▸ Raw data:

[Start of section]

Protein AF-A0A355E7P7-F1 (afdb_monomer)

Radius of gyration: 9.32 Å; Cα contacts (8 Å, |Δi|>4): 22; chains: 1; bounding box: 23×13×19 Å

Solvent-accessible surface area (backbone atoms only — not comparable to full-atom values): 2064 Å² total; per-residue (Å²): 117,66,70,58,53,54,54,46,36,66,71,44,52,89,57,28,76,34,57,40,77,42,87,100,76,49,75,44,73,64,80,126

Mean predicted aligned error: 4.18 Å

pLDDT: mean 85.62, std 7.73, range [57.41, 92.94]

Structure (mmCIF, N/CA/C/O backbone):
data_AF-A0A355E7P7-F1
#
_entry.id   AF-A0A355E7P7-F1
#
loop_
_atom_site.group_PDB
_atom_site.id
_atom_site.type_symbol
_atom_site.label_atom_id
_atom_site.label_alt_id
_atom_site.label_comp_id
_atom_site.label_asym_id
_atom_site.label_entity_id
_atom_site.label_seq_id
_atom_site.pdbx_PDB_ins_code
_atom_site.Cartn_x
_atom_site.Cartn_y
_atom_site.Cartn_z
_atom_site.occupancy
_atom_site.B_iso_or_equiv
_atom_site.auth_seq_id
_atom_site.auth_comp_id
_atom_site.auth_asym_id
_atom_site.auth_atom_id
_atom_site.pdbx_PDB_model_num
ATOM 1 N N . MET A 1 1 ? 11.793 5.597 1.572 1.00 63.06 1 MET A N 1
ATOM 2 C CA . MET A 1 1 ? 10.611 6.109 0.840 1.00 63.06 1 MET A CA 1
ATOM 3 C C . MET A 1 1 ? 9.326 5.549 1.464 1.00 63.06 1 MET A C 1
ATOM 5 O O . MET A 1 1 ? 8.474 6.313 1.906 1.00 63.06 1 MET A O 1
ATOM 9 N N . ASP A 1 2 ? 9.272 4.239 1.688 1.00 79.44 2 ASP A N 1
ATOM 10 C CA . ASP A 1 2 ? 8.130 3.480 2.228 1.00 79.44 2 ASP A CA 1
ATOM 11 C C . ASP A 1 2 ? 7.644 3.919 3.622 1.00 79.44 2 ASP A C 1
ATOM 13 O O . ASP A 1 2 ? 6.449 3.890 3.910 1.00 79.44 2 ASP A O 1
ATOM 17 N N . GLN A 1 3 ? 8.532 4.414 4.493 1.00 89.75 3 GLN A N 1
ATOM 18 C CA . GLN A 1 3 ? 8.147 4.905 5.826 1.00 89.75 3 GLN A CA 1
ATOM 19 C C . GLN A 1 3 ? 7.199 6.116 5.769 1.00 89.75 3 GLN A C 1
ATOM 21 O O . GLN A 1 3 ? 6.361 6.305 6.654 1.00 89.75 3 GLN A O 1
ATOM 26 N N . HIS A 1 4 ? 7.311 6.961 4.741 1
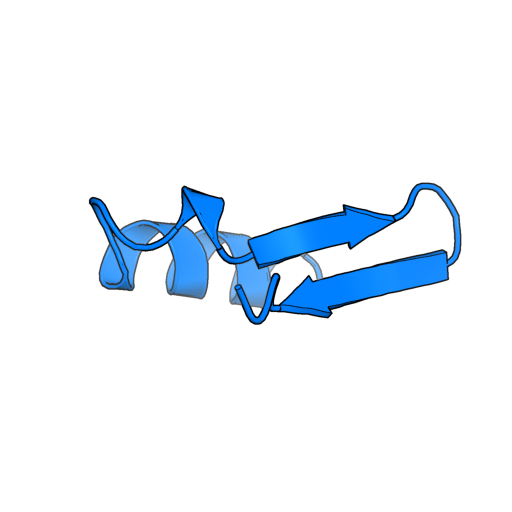.00 88.31 4 HIS A N 1
ATOM 27 C CA . HIS A 1 4 ? 6.388 8.084 4.557 1.00 88.31 4 HIS A CA 1
ATOM 28 C C . HIS A 1 4 ? 5.020 7.591 4.090 1.00 88.31 4 HIS A C 1
ATOM 30 O O . HIS A 1 4 ? 4.003 8.070 4.584 1.00 88.31 4 HIS A O 1
ATOM 36 N N . VAL A 1 5 ? 5.001 6.567 3.238 1.00 87.12 5 VAL A N 1
ATOM 37 C CA . VAL A 1 5 ? 3.777 5.907 2.782 1.00 87.12 5 VAL A CA 1
ATOM 38 C C . VAL A 1 5 ? 3.062 5.195 3.931 1.00 87.12 5 VAL A C 1
ATOM 40 O O . VAL A 1 5 ? 1.853 5.338 4.078 1.00 87.12 5 VAL A O 1
ATOM 43 N N . LEU A 1 6 ? 3.787 4.512 4.817 1.00 89.00 6 LEU A N 1
ATOM 44 C CA . LEU A 1 6 ? 3.205 3.902 6.018 1.00 89.00 6 LEU A CA 1
ATOM 45 C C . LEU A 1 6 ? 2.588 4.945 6.959 1.00 89.00 6 LEU A C 1
ATOM 47 O O . LEU A 1 6 ? 1.495 4.739 7.485 1.00 89.00 6 LEU A O 1
ATOM 51 N N . ARG A 1 7 ? 3.256 6.090 7.151 1.00 91.88 7 ARG A N 1
ATOM 52 C CA . ARG A 1 7 ? 2.699 7.203 7.937 1.00 91.88 7
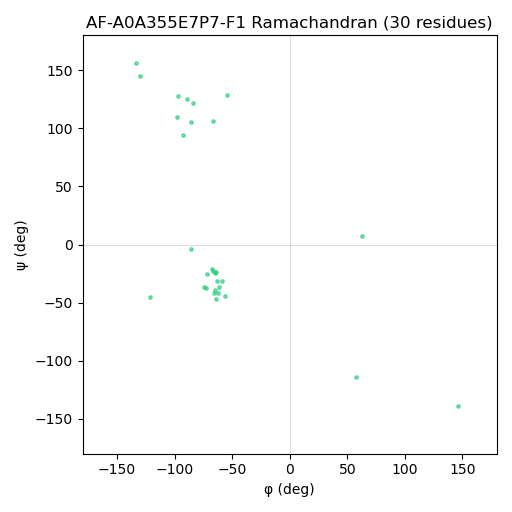 ARG A CA 1
ATOM 53 C C . ARG A 1 7 ? 1.464 7.807 7.274 1.00 91.88 7 ARG A C 1
ATOM 55 O O . ARG A 1 7 ? 0.509 8.128 7.974 1.00 91.88 7 ARG A O 1
ATOM 62 N N . LEU A 1 8 ? 1.471 7.931 5.950 1.00 89.50 8 LEU A N 1
ATOM 63 C CA . LEU A 1 8 ? 0.328 8.408 5.180 1.00 89.50 8 LEU A CA 1
ATOM 64 C C . LEU A 1 8 ? -0.866 7.452 5.307 1.00 89.50 8 LEU A C 1
ATOM 66 O O . LEU A 1 8 ? -1.956 7.903 5.639 1.00 89.50 8 LEU A O 1
ATOM 70 N N . ARG A 1 9 ? -0.654 6.138 5.158 1.00 88.94 9 ARG A N 1
ATOM 71 C CA . ARG A 1 9 ? -1.692 5.111 5.358 1.00 88.94 9 ARG A CA 1
ATOM 72 C C . ARG A 1 9 ? -2.311 5.193 6.755 1.00 88.94 9 ARG A C 1
ATOM 74 O O . ARG A 1 9 ? -3.528 5.184 6.884 1.00 88.94 9 ARG A O 1
ATOM 81 N N . LYS A 1 10 ? -1.491 5.362 7.799 1.00 91.50 10 LYS A N 1
ATOM 82 C CA . LYS A 1 10 ? -1.995 5.539 9.173 1.00 91.50 10 LYS A CA 1
ATOM 83 C C . LYS A 1 10 ? -2.863 6.791 9.338 1.00 91.50 10 LYS A C 1
ATOM 85 O O . LYS A 1 10 ? -3.826 6.746 10.090 1.00 91.50 10 LYS A O 1
ATOM 90 N N . LYS A 1 11 ? -2.534 7.891 8.650 1.00 92.94 11 LYS A N 1
ATOM 91 C CA . LYS A 1 11 ? -3.324 9.134 8.690 1.00 92.94 11 LYS A CA 1
ATOM 92 C C . LYS A 1 11 ? -4.624 9.043 7.888 1.00 92.94 11 LYS A C 1
ATOM 94 O O . LYS A 1 11 ? -5.618 9.613 8.311 1.00 92.94 11 LYS A O 1
ATOM 99 N N . LEU A 1 12 ? -4.609 8.339 6.756 1.00 88.25 12 LEU A N 1
ATOM 100 C CA . LEU A 1 12 ? -5.781 8.145 5.894 1.00 88.25 12 LEU A CA 1
ATOM 101 C C . LEU A 1 12 ? -6.815 7.188 6.507 1.00 88.25 12 LEU A C 1
ATOM 103 O O . LEU A 1 12 ? -7.998 7.273 6.186 1.00 88.25 12 LEU A O 1
ATOM 107 N N . GLY A 1 13 ? -6.395 6.278 7.391 1.00 88.12 13 GLY A N 1
ATOM 108 C CA 
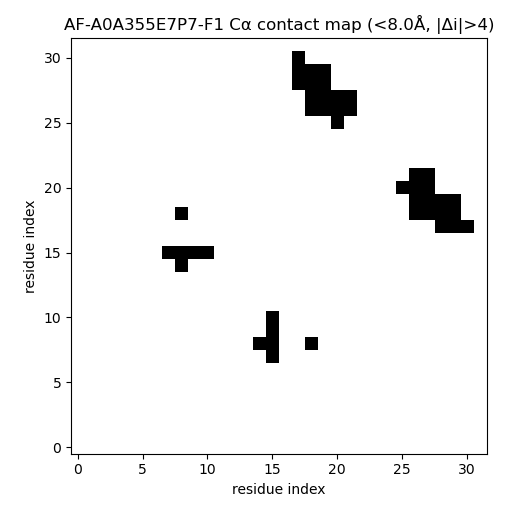. GLY A 1 13 ? -7.303 5.358 8.073 1.00 88.12 13 GLY A CA 1
ATOM 109 C C . GLY A 1 13 ? -8.098 4.517 7.072 1.00 88.12 13 GLY A C 1
ATOM 110 O O . GLY A 1 13
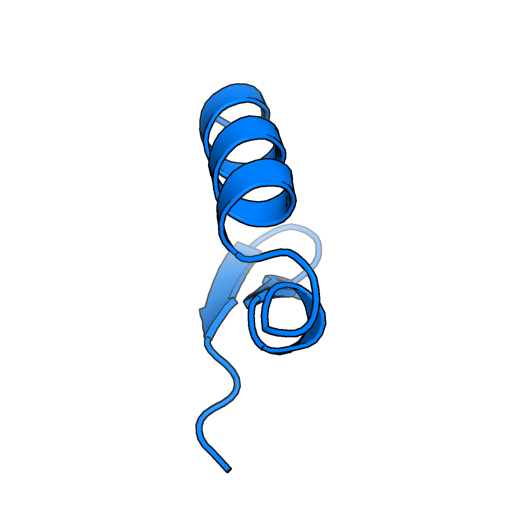 ? -7.514 3.727 6.337 1.00 88.12 13 GLY A O 1
ATOM 111 N N . LYS A 1 14 ? -9.421 4.719 7.015 1.00 87.06 14 LYS A N 1
ATOM 112 C CA . LYS A 1 14 ? -10.330 4.013 6.090 1.00 87.06 14 LYS A CA 1
ATOM 113 C C . LYS A 1 14 ? -10.067 4.324 4.612 1.00 87.06 14 LYS A C 1
ATOM 115 O O . LYS A 1 14 ? -10.386 3.513 3.758 1.00 87.06 14 LYS A O 1
ATOM 120 N N . GLU A 1 15 ? -9.468 5.472 4.300 1.00 84.50 15 GLU A N 1
ATOM 121 C CA . GLU A 1 15 ? -9.122 5.837 2.921 1.00 84.50 15 GLU A CA 1
ATOM 122 C C . GLU A 1 15 ? -7.764 5.275 2.474 1.00 84.50 15 GLU A C 1
ATOM 124 O O . GLU A 1 15 ? -7.368 5.444 1.320 1.00 84.50 15 GLU A O 1
ATOM 129 N N . ALA A 1 16 ? -7.024 4.604 3.364 1.00 87.00 16 ALA A N 1
ATOM 130 C CA . ALA A 1 16 ? -5.701 4.067 3.057 1.00 87.00 16 ALA A CA 1
ATOM 131 C C . ALA A 1 16 ? -5.729 2.982 1.970 1.00 87.00 16 ALA A C 1
ATOM 133 O O . ALA A 1 16 ? -4.722 2.791 1.282 1.00 87.00 16 ALA A O 1
ATOM 134 N N .
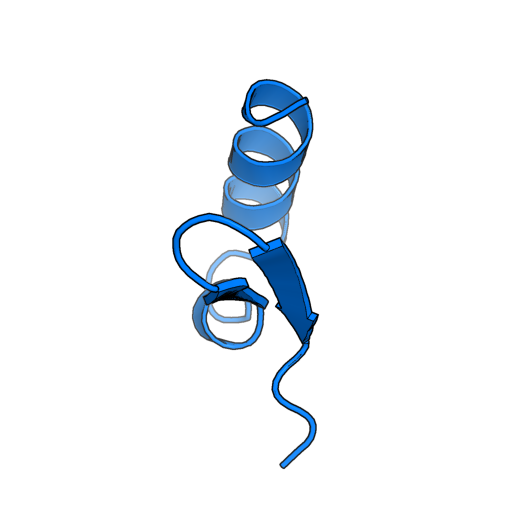 ASP A 1 17 ? -6.871 2.318 1.791 1.00 85.88 17 ASP A N 1
ATOM 135 C CA . ASP A 1 17 ? -7.093 1.303 0.758 1.00 85.88 17 ASP A CA 1
ATOM 136 C C . ASP A 1 17 ? -7.077 1.902 -0.654 1.00 85.88 17 ASP A C 1
ATOM 138 O O . ASP A 1 17 ? -6.745 1.216 -1.620 1.00 85.88 17 ASP A O 1
ATOM 142 N N . ARG A 1 18 ? -7.303 3.220 -0.779 1.00 88.06 18 ARG A N 1
ATOM 143 C CA . ARG A 1 18 ? -7.125 3.951 -2.041 1.00 88.06 18 ARG A CA 1
ATOM 144 C C . ARG A 1 18 ? -5.657 4.004 -2.455 1.00 88.06 18 ARG A C 1
ATOM 146 O O . ARG A 1 18 ? -5.368 4.189 -3.629 1.00 88.06 18 ARG A O 1
ATOM 153 N N . LEU A 1 19 ? -4.707 3.855 -1.532 1.00 88.75 19 LEU A N 1
ATOM 154 C CA . LEU A 1 19 ? -3.287 3.837 -1.865 1.00 88.75 19 LEU A CA 1
ATOM 155 C C . LEU A 
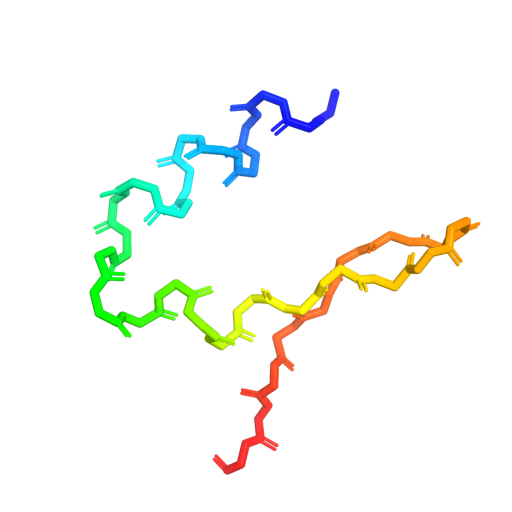1 19 ? -2.867 2.411 -2.256 1.00 88.75 19 LEU A C 1
ATOM 157 O O . LEU A 1 19 ? -2.682 1.539 -1.406 1.00 88.75 19 LEU A O 1
ATOM 161 N N . VAL A 1 20 ? -2.663 2.166 -3.544 1.00 88.88 20 VAL A N 1
ATOM 162 C CA . VAL A 1 20 ? -2.292 0.855 -4.089 1.00 88.88 20 VAL A CA 1
ATOM 163 C C . VAL A 1 20 ? -0.783 0.783 -4.289 1.00 88.88 20 VAL A C 1
ATOM 165 O O . VAL A 1 20 ? -0.182 1.640 -4.937 1.00 88.88 20 VAL A O 1
ATOM 168 N N . THR A 1 21 ? -0.160 -0.260 -3.744 1.00 90.06 21 THR A N 1
ATOM 169 C CA . THR A 1 21 ? 1.254 -0.558 -3.993 1.00 90.06 21 THR A CA 1
ATOM 170 C C . THR A 1 21 ? 1.386 -1.354 -5.284 1.00 90.06 21 THR A C 1
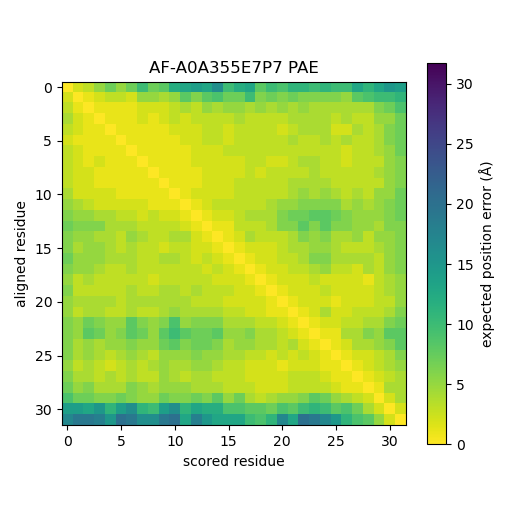
ATOM 172 O O . THR A 1 21 ? 0.834 -2.443 -5.409 1.00 90.06 21 THR A O 1
ATOM 175 N N . VAL A 1 22 ? 2.142 -0.816 -6.236 1.00 89.75 22 VAL A N 1
ATOM 176 C CA . VAL A 1 22 ? 2.494 -1.483 -7.488 1.00 89.75 22 VAL A CA 1
ATOM 177 C C . VAL A 1 22 ? 3.884 -2.081 -7.317 1.00 89.75 22 VAL A C 1
ATOM 179 O O . VAL A 1 22 ? 4.884 -1.366 -7.209 1.00 89.75 22 VAL A O 1
ATOM 182 N N . LYS A 1 23 ? 3.943 -3.412 -7.245 1.00 87.06 23 LYS A N 1
ATOM 183 C CA . LYS A 1 23 ? 5.182 -4.156 -6.994 1.00 87.06 23 LYS A CA 1
ATOM 184 C C . LYS A 1 23 ? 6.260 -3.764 -8.013 1.00 87.06 23 LYS A C 1
ATOM 186 O O . LYS A 1 23 ? 6.002 -3.792 -9.209 1.00 87.06 23 LYS A O 1
ATOM 191 N N . ALA A 1 24 ? 7.450 -3.416 -7.514 1.00 86.00 24 ALA A N 1
ATOM 192 C CA . ALA A 1 24 ? 8.623 -2.993 -8.292 1.00 86.00 24 ALA A CA 1
ATOM 193 C C . ALA A 1 24 ? 8.475 -1.691 -9.113 1.00 86.00 24 ALA A C 1
ATOM 195 O O . ALA A 1 24 ? 9.392 -1.342 -9.848 1.00 86.00 24 ALA A O 1
ATOM 196 N N . VAL A 1 25 ? 7.367 -0.954 -8.957 1.00 87.88 25 VAL A N 1
ATOM 197 C CA . VAL A 1 25 ? 7.115 0.307 -9.682 1.00 87.88 25 VAL A CA 1
ATOM 198 C C . VAL A 1 25 ? 6.908 1.479 -8.721 1.00 87.88 25 VAL A C 1
ATOM 200 O O . VAL A 1 25 ? 7.480 2.544 -8.928 1.00 87.88 25 VAL A O 1
ATOM 203 N N . GLY A 1 26 ? 6.117 1.306 -7.656 1.00 87.56 26 GLY A N 1
ATOM 204 C CA . GLY A 1 26 ? 5.855 2.373 -6.686 1.00 87.56 26 GLY A CA 1
ATOM 205 C C . GLY A 1 26 ? 4.452 2.327 -6.087 1.00 87.56 26 GLY A C 1
ATOM 206 O O . GLY A 1 26 ? 3.938 1.260 -5.755 1.00 87.56 26 GLY A O 1
ATOM 207 N N . TYR A 1 27 ? 3.823 3.492 -5.928 1.00 88.75 27 TYR A N 1
ATOM 208 C CA . TYR A 1 27 ? 2.496 3.637 -5.321 1.00 88.75 27 TYR A CA 1
ATOM 209 C C . TYR A 1 27 ? 1.596 4.486 -6.214 1.00 88.75 27 TYR A C 1
ATOM 211 O O . TYR A 1 27 ? 2.060 5.444 -6.828 1.00 88.75 27 TYR A O 1
ATOM 219 N N . ARG A 1 28 ? 0.304 4.161 -6.256 1.00 87.94 28 ARG A N 1
ATOM 220 C CA . ARG A 1 28 ? -0.714 4.951 -6.958 1.00 87.94 28 ARG A CA 1
ATOM 221 C C . ARG A 1 28 ? -1.946 5.143 -6.087 1.00 87.94 28 ARG A C 1
ATOM 223 O O . ARG A 1 28 ? -2.214 4.316 -5.219 1.00 87.94 28 ARG A O 1
ATOM 230 N N . PHE A 1 29 ? -2.719 6.186 -6.355 1.00 88.19 29 PHE A N 1
ATOM 231 C CA . PHE A 1 29 ? -4.070 6.303 -5.816 1.00 88.19 29 PHE A CA 1
ATOM 232 C C . PHE A 1 29 ? -5.058 5.637 -6.777 1.00 88.19 29 PHE A C 1
ATOM 234 O O . PHE A 1 29 ? -5.083 5.957 -7.964 1.00 88.19 29 PHE A O 1
ATOM 241 N N . ALA A 1 30 ? -5.850 4.696 -6.272 1.00 81.50 30 ALA A N 1
ATOM 242 C CA . ALA A 1 30 ? -7.046 4.213 -6.933 1.00 81.50 30 ALA A CA 1
ATOM 243 C C . ALA A 1 30 ? -8.055 5.368 -6.955 1.00 81.50 30 ALA A C 1
ATOM 245 O O . ALA A 1 30 ? -8.568 5.800 -5.921 1.00 81.50 30 ALA A O 1
ATOM 246 N N . THR A 1 31 ? -8.225 5.932 -8.142 1.00 69.88 31 THR A N 1
ATOM 247 C CA . THR A 1 31 ? -9.335 6.809 -8.502 1.00 69.88 31 THR A CA 1
ATOM 248 C C . THR A 1 31 ? -10.382 5.881 -9.097 1.00 69.88 31 THR A C 1
ATOM 250 O O . THR A 1 31 ? -10.246 5.467 -10.245 1.00 69.88 31 THR A O 1
ATOM 253 N N . ASP A 1 32 ? -11.306 5.445 -8.248 1.00 57.41 32 ASP A N 1
ATOM 25
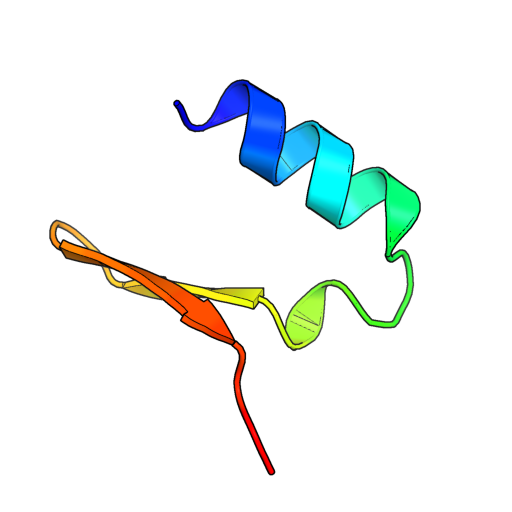4 C CA . ASP A 1 32 ? -12.650 5.078 -8.693 1.00 57.41 32 ASP A CA 1
ATOM 255 C C . ASP A 1 32 ? -13.491 6.361 
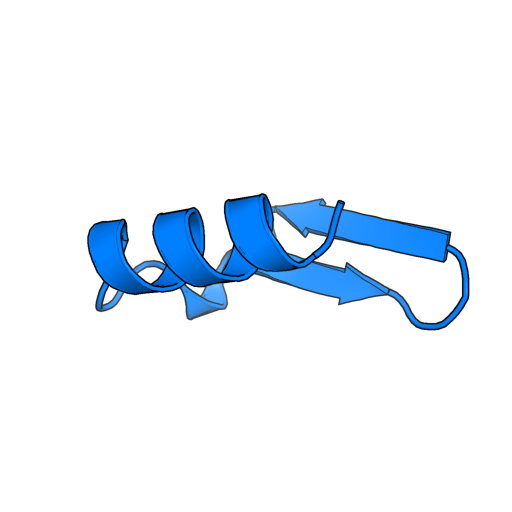-8.662 1.00 57.41 32 ASP A C 1
ATOM 257 O O . ASP A 1 32 ? -13.281 7.148 -7.698 1.00 57.41 32 ASP A O 1
#

Secondary structure (DSSP, 8-state):
-HHHHHHHHHHHGGGGGGEEEETTTEEEE---

Foldseek 3Di:
DVVVLVVVLVVCPVLNVQWDADPPPGIDGDDD

Sequence (32 aa):
MDQHVLRLRKKLGKEADRLVTVKAVGYRFATD

[End of section]

▸ The task: In the records above, find the line with "ATOM 122 C C" and the line with "ATOM 143 C CA", then restate word for word only those two lines and all lines between, omitting pictures.

▸ Output of the task:
ATOM 122 C C . GLU A 1 15 ? -7.764 5.275 2.474 1.00 84.50 15 GLU A C 1
ATOM 124 O O . GLU A 1 15 ? -7.368 5.444 1.320 1.00 84.50 15 GLU A O 1
ATOM 129 N N . ALA A 1 16 ? -7.024 4.604 3.364 1.00 87.00 16 ALA A N 1
ATOM 130 C CA . ALA A 1 16 ? -5.701 4.067 3.057 1.00 87.00 16 ALA A CA 1
ATOM 131 C C . ALA A 1 16 ? -5.729 2.982 1.970 1.00 87.00 16 ALA A C 1
ATOM 133 O O . ALA A 1 16 ? -4.722 2.791 1.282 1.00 87.00 16 ALA A O 1
ATOM 134 N N .
 ASP A 1 17 ? -6.871 2.318 1.791 1.00 85.88 17 ASP A N 1
ATOM 135 C CA . ASP A 1 17 ? -7.093 1.303 0.758 1.00 85.88 17 ASP A CA 1
ATOM 136 C C . ASP A 1 17 ? -7.077 1.902 -0.654 1.00 85.88 17 ASP A C 1
ATOM 138 O O . ASP A 1 17 ? -6.745 1.216 -1.620 1.00 85.88 17 ASP A O 1
ATOM 142 N N . ARG A 1 18 ? -7.303 3.220 -0.779 1.00 88.06 18 ARG A N 1
ATOM 143 C CA . ARG A 1 18 ? -7.125 3.951 -2.041 1.00 88.06 18 ARG A CA 1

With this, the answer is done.